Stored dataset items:
┄┄┄┄┄┄┄┄┄┄┄┄┄┄┄┄┄┄┄┄

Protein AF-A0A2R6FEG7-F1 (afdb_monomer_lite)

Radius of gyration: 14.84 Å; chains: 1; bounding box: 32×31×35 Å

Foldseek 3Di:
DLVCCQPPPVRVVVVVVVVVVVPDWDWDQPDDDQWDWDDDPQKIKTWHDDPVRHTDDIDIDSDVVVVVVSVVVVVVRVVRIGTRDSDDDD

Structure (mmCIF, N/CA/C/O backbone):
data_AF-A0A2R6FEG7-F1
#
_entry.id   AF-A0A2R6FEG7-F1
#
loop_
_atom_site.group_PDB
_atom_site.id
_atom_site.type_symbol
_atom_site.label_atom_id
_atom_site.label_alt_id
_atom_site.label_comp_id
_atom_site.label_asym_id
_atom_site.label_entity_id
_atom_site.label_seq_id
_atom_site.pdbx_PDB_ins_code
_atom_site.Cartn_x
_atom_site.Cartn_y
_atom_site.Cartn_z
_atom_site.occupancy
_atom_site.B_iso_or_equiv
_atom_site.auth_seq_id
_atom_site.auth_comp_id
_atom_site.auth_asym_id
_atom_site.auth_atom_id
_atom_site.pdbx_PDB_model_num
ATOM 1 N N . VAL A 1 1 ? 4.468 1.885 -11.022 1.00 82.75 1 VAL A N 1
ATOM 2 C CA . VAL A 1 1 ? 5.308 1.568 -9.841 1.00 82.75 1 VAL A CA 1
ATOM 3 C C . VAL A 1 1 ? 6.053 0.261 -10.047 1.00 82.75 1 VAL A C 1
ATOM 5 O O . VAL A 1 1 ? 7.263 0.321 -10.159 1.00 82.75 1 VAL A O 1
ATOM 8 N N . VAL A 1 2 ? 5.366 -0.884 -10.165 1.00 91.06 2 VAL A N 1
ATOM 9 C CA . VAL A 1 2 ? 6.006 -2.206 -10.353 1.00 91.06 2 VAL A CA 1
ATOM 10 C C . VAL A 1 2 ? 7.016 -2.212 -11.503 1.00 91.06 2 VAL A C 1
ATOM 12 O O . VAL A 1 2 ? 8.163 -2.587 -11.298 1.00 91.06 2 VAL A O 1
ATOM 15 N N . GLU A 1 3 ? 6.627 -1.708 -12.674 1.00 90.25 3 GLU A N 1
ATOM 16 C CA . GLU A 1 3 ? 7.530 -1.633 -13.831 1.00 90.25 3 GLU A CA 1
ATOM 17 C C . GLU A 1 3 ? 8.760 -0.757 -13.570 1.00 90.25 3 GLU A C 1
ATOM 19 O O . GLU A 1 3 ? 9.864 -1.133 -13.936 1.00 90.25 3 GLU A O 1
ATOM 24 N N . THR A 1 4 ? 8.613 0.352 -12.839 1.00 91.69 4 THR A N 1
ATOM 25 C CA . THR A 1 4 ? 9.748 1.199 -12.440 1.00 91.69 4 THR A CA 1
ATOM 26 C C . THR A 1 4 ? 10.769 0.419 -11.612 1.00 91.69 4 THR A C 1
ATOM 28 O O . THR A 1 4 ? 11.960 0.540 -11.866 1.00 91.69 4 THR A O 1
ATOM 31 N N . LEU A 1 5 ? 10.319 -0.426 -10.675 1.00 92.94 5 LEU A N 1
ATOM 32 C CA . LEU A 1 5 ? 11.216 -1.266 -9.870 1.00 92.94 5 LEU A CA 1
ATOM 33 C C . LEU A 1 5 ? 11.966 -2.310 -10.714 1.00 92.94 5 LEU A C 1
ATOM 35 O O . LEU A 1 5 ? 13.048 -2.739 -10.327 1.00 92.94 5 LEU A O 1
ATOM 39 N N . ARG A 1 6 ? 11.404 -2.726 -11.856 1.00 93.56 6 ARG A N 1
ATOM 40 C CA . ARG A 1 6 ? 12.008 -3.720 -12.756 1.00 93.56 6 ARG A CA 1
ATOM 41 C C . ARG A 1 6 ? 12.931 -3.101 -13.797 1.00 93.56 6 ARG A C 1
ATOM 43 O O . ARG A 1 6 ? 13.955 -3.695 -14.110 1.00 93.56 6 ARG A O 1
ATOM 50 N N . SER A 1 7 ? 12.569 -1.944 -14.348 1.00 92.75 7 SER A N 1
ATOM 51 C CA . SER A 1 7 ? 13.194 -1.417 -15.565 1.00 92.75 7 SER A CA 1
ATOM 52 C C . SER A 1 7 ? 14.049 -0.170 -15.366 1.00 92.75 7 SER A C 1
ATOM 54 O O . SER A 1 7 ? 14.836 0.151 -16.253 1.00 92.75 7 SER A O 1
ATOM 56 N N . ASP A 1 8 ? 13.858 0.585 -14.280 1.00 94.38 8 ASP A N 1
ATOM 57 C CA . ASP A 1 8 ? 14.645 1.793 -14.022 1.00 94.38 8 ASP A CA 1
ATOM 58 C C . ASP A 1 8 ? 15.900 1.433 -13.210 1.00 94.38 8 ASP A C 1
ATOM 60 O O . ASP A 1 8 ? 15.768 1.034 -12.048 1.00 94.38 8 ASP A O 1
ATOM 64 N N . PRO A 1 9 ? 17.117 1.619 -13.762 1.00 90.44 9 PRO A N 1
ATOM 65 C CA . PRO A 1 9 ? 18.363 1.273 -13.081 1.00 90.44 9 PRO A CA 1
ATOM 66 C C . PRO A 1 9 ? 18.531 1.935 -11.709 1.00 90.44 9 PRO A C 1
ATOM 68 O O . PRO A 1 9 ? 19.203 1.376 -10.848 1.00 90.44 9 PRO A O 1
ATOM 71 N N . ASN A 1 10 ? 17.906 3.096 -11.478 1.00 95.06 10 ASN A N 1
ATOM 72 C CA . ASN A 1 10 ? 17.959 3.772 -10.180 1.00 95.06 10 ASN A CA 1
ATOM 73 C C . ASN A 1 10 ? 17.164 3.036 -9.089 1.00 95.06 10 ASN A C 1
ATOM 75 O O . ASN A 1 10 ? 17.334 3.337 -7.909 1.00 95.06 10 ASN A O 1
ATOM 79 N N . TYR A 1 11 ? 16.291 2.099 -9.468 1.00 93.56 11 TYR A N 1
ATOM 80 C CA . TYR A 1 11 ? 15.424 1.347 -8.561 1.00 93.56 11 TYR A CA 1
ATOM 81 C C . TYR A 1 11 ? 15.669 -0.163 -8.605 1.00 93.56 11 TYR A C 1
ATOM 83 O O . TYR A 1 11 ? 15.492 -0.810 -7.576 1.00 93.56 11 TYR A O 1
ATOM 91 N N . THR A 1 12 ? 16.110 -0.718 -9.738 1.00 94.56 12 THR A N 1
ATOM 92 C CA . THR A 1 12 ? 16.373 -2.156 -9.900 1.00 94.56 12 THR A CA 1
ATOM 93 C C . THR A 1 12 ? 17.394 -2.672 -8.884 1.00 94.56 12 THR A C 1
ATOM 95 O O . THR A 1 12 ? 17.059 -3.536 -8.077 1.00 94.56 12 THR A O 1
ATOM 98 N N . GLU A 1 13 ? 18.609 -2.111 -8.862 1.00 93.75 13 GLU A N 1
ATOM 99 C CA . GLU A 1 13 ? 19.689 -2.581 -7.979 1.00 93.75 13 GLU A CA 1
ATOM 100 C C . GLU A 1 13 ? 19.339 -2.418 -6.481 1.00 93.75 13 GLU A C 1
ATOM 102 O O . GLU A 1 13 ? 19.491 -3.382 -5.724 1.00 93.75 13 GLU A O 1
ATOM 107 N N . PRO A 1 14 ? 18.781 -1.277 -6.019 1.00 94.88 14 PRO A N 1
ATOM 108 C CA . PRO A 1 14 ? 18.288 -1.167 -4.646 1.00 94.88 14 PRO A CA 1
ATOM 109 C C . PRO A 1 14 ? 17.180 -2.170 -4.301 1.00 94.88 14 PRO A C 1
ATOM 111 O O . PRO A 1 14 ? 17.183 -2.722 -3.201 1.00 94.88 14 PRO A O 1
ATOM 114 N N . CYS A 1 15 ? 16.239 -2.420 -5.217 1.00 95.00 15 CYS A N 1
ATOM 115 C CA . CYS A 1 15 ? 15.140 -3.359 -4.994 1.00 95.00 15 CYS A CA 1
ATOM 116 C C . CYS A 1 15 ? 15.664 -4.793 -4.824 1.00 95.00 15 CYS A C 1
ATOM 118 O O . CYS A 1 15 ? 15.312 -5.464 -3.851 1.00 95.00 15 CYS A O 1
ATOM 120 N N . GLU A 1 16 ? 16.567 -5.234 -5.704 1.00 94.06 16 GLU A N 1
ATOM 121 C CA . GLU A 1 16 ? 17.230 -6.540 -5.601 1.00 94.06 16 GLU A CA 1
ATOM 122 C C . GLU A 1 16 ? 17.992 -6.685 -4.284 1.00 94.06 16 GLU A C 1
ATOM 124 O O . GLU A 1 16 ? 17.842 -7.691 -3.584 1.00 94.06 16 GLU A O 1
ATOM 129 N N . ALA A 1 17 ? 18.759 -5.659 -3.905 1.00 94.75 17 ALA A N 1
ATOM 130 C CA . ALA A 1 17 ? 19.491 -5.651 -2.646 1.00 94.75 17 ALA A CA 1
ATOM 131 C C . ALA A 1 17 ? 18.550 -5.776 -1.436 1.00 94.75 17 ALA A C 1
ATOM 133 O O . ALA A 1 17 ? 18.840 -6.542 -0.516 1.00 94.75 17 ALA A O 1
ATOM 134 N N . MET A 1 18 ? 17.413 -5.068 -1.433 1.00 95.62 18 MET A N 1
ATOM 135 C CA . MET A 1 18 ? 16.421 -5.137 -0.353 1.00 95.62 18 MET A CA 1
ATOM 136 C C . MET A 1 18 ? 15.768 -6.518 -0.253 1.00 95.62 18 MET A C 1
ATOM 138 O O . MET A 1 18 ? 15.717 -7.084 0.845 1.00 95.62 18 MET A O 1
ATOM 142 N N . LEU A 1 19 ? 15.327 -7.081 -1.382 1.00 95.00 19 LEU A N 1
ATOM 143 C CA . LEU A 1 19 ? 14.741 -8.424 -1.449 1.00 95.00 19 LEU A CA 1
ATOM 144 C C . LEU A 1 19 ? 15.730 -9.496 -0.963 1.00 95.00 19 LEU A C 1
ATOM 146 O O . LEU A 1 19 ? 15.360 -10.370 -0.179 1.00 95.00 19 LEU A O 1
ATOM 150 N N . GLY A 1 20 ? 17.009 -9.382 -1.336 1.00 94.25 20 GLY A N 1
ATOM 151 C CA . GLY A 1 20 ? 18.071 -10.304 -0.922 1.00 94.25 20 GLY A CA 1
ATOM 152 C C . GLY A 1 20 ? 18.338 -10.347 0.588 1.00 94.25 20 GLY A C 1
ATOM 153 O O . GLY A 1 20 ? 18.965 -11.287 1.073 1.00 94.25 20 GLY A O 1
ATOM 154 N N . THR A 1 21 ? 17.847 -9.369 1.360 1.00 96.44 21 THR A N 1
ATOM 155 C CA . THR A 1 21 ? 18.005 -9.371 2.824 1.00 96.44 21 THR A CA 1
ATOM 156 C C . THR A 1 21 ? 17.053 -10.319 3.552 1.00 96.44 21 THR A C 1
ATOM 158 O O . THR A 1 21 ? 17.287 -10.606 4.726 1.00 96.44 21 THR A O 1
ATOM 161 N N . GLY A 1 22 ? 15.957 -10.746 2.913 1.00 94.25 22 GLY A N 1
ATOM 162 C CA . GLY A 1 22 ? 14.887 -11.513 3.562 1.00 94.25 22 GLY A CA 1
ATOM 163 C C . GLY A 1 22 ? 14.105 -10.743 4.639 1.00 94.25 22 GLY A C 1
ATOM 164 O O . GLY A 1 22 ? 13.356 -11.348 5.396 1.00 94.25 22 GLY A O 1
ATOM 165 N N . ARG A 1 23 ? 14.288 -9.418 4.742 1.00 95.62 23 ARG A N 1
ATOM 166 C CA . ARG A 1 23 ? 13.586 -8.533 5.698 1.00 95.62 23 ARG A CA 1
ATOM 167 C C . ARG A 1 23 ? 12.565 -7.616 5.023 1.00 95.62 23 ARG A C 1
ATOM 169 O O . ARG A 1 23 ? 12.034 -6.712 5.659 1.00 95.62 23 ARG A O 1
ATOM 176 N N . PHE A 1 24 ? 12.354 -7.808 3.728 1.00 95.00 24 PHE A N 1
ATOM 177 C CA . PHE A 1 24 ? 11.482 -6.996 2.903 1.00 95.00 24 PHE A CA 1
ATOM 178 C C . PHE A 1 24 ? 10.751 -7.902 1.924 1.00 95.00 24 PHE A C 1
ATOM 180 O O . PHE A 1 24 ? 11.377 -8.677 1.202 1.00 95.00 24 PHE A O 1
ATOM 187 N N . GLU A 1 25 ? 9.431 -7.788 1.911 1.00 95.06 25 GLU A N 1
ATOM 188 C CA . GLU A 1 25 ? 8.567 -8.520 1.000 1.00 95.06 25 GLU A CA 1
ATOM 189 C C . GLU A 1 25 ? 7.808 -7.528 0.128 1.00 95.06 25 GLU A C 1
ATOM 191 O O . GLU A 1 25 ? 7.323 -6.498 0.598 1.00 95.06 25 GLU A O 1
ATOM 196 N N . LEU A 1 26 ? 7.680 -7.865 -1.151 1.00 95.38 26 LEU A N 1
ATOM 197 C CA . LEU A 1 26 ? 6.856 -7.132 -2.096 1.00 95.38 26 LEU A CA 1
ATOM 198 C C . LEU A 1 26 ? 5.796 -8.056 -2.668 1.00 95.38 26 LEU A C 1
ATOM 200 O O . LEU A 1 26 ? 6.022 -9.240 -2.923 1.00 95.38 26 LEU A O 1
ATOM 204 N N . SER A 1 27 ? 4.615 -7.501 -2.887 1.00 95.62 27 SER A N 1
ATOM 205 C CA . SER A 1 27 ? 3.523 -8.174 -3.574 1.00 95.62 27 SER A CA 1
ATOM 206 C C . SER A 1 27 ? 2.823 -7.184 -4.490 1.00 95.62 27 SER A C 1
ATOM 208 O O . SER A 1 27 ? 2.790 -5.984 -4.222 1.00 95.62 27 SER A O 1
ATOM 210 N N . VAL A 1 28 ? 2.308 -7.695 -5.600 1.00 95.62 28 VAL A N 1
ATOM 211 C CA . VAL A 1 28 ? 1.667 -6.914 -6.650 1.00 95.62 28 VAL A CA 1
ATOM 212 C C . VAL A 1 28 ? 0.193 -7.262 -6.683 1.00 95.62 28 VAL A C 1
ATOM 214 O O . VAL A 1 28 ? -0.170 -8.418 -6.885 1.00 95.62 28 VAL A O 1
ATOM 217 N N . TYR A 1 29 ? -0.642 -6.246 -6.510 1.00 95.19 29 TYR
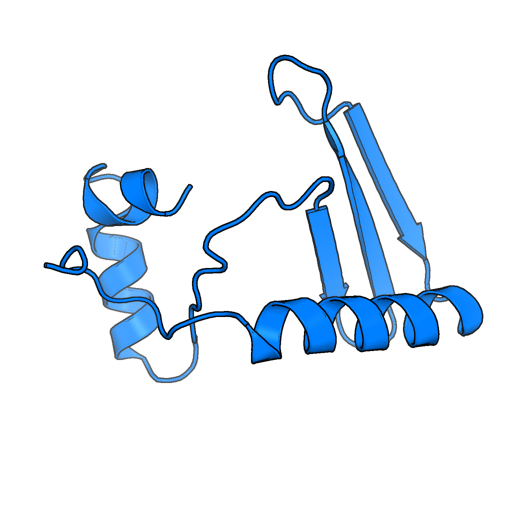 A N 1
ATOM 218 C CA . TYR A 1 29 ? -2.061 -6.326 -6.812 1.00 95.19 29 TYR A CA 1
ATOM 219 C C . TYR A 1 29 ? -2.281 -5.903 -8.266 1.00 95.19 29 TYR A C 1
ATOM 221 O O . TYR A 1 29 ? -1.935 -4.779 -8.636 1.00 95.19 29 TYR A O 1
ATOM 229 N N . ASP A 1 30 ? -2.845 -6.793 -9.083 1.00 92.56 30 ASP A N 1
ATOM 230 C CA . ASP A 1 30 ? -3.191 -6.506 -10.480 1.00 92.56 30 ASP A CA 1
ATOM 231 C C . ASP A 1 30 ? -4.564 -5.819 -10.563 1.00 92.56 30 ASP A C 1
ATOM 233 O O . ASP A 1 30 ? -5.587 -6.399 -10.930 1.00 92.56 30 ASP A O 1
ATOM 237 N N . GLY A 1 31 ? -4.602 -4.576 -10.092 1.00 92.75 31 GLY A N 1
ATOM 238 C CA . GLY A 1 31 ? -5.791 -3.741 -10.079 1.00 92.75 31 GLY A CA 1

┄┄┄┄┄┄┄┄┄┄┄┄┄┄┄┄┄┄┄┄

#### [Task to complete]
Output the lines above exactly, but only those between the line holding "ATOM 26 C C" and the line holding "ATOM 35 O O", inclusive.

#### [Task solution]
ATOM 26 C C . THR A 1 4 ? 10.769 0.419 -11.612 1.00 91.69 4 THR A C 1
ATOM 28 O O . THR A 1 4 ? 11.960 0.540 -11.866 1.00 91.69 4 THR A O 1
ATOM 31 N N . LEU A 1 5 ? 10.319 -0.426 -10.675 1.00 92.94 5 LEU A N 1
ATOM 32 C CA . LEU A 1 5 ? 11.216 -1.266 -9.870 1.00 92.94 5 LEU A CA 1
ATOM 33 C C . LEU A 1 5 ? 11.966 -2.310 -10.714 1.00 92.94 5 LEU A C 1
ATOM 35 O O . LEU A 1 5 ? 13.048 -2.739 -10.327 1.00 92.94 5 LEU A O 1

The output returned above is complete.